Data extracts: Begin

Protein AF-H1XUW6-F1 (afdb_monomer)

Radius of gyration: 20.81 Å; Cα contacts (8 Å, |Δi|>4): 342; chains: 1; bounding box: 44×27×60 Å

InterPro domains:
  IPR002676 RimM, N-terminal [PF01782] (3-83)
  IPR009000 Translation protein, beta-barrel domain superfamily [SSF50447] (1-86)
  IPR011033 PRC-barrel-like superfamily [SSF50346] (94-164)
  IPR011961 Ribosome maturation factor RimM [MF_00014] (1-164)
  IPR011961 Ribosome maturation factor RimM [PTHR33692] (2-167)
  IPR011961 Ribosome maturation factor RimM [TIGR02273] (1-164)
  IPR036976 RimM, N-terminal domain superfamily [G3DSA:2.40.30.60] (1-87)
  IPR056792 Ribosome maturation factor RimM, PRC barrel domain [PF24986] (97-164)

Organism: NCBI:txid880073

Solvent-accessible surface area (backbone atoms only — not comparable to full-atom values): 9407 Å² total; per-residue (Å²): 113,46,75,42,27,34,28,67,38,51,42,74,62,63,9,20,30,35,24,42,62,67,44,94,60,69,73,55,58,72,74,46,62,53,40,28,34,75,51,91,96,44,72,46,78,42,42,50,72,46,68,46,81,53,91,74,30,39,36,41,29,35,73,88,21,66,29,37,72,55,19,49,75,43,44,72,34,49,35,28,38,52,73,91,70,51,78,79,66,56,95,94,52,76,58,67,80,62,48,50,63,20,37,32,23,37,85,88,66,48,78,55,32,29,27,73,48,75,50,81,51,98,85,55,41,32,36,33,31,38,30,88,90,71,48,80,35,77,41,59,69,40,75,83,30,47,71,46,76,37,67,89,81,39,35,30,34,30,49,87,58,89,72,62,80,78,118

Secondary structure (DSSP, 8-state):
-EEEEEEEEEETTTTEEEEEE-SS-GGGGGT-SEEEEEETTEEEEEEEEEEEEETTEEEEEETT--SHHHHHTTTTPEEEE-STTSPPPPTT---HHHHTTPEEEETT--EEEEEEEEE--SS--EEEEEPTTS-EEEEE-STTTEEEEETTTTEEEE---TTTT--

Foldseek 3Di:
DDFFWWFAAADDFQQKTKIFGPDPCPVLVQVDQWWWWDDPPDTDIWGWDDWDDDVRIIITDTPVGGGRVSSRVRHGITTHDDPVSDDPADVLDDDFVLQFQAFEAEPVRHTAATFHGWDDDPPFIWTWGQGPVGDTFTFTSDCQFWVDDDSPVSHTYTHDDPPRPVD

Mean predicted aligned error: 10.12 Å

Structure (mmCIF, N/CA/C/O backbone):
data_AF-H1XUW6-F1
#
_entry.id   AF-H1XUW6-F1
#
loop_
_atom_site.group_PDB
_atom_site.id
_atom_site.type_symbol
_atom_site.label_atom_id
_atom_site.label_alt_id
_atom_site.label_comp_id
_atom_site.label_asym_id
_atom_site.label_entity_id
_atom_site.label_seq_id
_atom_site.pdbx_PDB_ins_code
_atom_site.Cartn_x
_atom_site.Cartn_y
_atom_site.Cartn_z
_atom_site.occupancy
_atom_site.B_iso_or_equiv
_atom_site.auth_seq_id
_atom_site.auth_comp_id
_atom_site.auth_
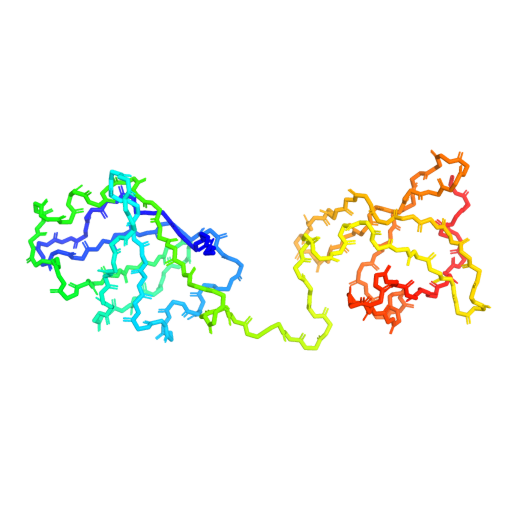asym_id
_atom_site.auth_atom_id
_atom_site.pdbx_PDB_model_num
ATOM 1 N N . MET A 1 1 ? -0.558 -10.169 4.168 1.00 84.81 1 MET A N 1
ATOM 2 C CA . MET A 1 1 ? -1.351 -9.175 4.928 1.00 84.81 1 MET A CA 1
ATOM 3 C C . MET A 1 1 ? -0.705 -7.824 4.738 1.00 84.81 1 MET A C 1
ATOM 5 O O . MET A 1 1 ? 0.509 -7.741 4.877 1.00 84.81 1 MET A O 1
ATOM 9 N N . PHE A 1 2 ? -1.504 -6.805 4.456 1.00 89.50 2 PHE A N 1
ATOM 10 C CA . PHE A 1 2 ? -1.048 -5.498 3.984 1.00 89.50 2 PHE A CA 1
ATOM 11 C C . PHE A 1 2 ? -1.470 -4.414 4.970 1.00 89.50 2 PHE A C 1
ATOM 13 O O . PHE A 1 2 ? -2.565 -4.500 5.518 1.00 89.50 2 PHE A O 1
ATOM 20 N N . VAL A 1 3 ? -0.599 -3.439 5.242 1.00 92.56 3 VAL A N 1
ATOM 21 C CA . VAL A 1 3 ? -0.906 -2.317 6.144 1.00 92.56 3 VAL A CA 1
ATOM 22 C C . VAL A 1 3 ? -1.765 -1.305 5.394 1.00 92.56 3 VAL A C 1
ATOM 24 O O . VAL A 1 3 ? -1.404 -0.897 4.297 1.00 92.56 3 VAL A O 1
ATOM 27 N N . VAL A 1 4 ? -2.870 -0.873 5.998 1.00 94.25 4 VAL A N 1
ATOM 28 C CA . VAL A 1 4 ? -3.778 0.128 5.400 1.00 94.25 4 VAL A CA 1
ATOM 29 C C . VAL A 1 4 ? -3.890 1.409 6.220 1.00 94.25 4 VAL A C 1
ATOM 31 O O . VAL A 1 4 ? -4.238 2.463 5.687 1.00 94.25 4 VAL A O 1
ATOM 34 N N . GLY A 1 5 ? -3.550 1.359 7.508 1.00 95.88 5 GLY A N 1
ATOM 35 C CA . GLY A 1 5 ? -3.573 2.534 8.370 1.00 95.88 5 GLY A CA 1
ATOM 36 C C . GLY A 1 5 ? -2.934 2.298 9.730 1.00 95.88 5 GLY A C 1
ATOM 37 O O . GLY A 1 5 ? -2.570 1.173 10.078 1.00 95.88 5 GLY A O 1
ATOM 38 N N . ARG A 1 6 ? -2.807 3.370 10.512 1.00 97.69 6 ARG A N 1
ATOM 39 C CA . ARG A 1 6 ? -2.270 3.343 11.878 1.00 97.69 6 ARG A CA 1
ATOM 40 C C . ARG A 1 6 ? -3.188 4.088 12.832 1.00 97.69 6 ARG A C 1
ATOM 42 O O . ARG A 1 6 ? -3.545 5.240 12.596 1.00 97.69 6 ARG A O 1
ATOM 49 N N . VAL A 1 7 ? -3.561 3.449 13.932 1.00 98.00 7 VAL A N 1
ATOM 50 C CA . VAL A 1 7 ? -4.396 4.065 14.964 1.00 98.00 7 VAL A CA 1
ATOM 51 C C . VAL A 1 7 ? -3.597 5.155 15.680 1.00 98.00 7 VAL A C 1
ATOM 53 O O . VAL A 1 7 ? -2.545 4.894 16.256 1.00 98.00 7 VAL A O 1
ATOM 56 N N . LEU A 1 8 ? -4.105 6.385 15.680 1.00 97.81 8 LEU A N 1
ATOM 57 C CA . LEU A 1 8 ? -3.460 7.525 16.335 1.00 97.81 8 LEU A CA 1
ATOM 58 C C . LEU A 1 8 ? -3.909 7.680 17.786 1.00 97.81 8 LEU A C 1
ATOM 60 O O . LEU A 1 8 ? -3.096 7.918 18.681 1.00 97.81 8 LEU A O 1
ATOM 64 N N . LYS A 1 9 ? -5.223 7.618 18.009 1.00 97.31 9 LYS A N 1
ATOM 65 C CA . LYS A 1 9 ? -5.851 7.841 19.313 1.00 97.31 9 LYS A CA 1
ATOM 66 C C . LYS A 1 9 ? -7.312 7.386 19.314 1.00 97.31 9 LYS A C 1
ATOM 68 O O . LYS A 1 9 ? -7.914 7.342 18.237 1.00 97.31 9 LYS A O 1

Data extracts: End

* Assigned task: Only the lines above that include the word "backbone" belong in the answer; copy each one.

* Solution to this problem:
Solvent-accessible surface area (backbone atoms only — not comparable to full-atom values): 9407 Å² total; per-residue (Å²): 113,46,75,42,27,34,28,67,38,51,42,74,62,63,9,20,30,35,24,42,62,67,44,94,60,69,73,55,58,72,74,46,62,53,40,28,34,75,51,91,96,44,72,46,78,42,42,50,72,46,68,46,81,53,91,74,30,39,36,41,29,35,73,88,21,66,29,37,72,55,19,49,75,43,44,72,34,49,35,28,38,52,73,91,70,51,78,79,66,56,95,94,52,76,58,67,80,62,48,50,63,20,37,32,23,37,85,88,66,48,78,55,32,29,27,73,48,75,50,81,51,98,85,55,41,32,36,33,31,38,30,88,90,71,48,80,35,77,41,59,69,40,75,83,30,47,71,46,76,37,67,89,81,39,35,30,34,30,49,87,58,89,72,62,80,78,118
Structure (mmCIF, N/CA/C/O backbone):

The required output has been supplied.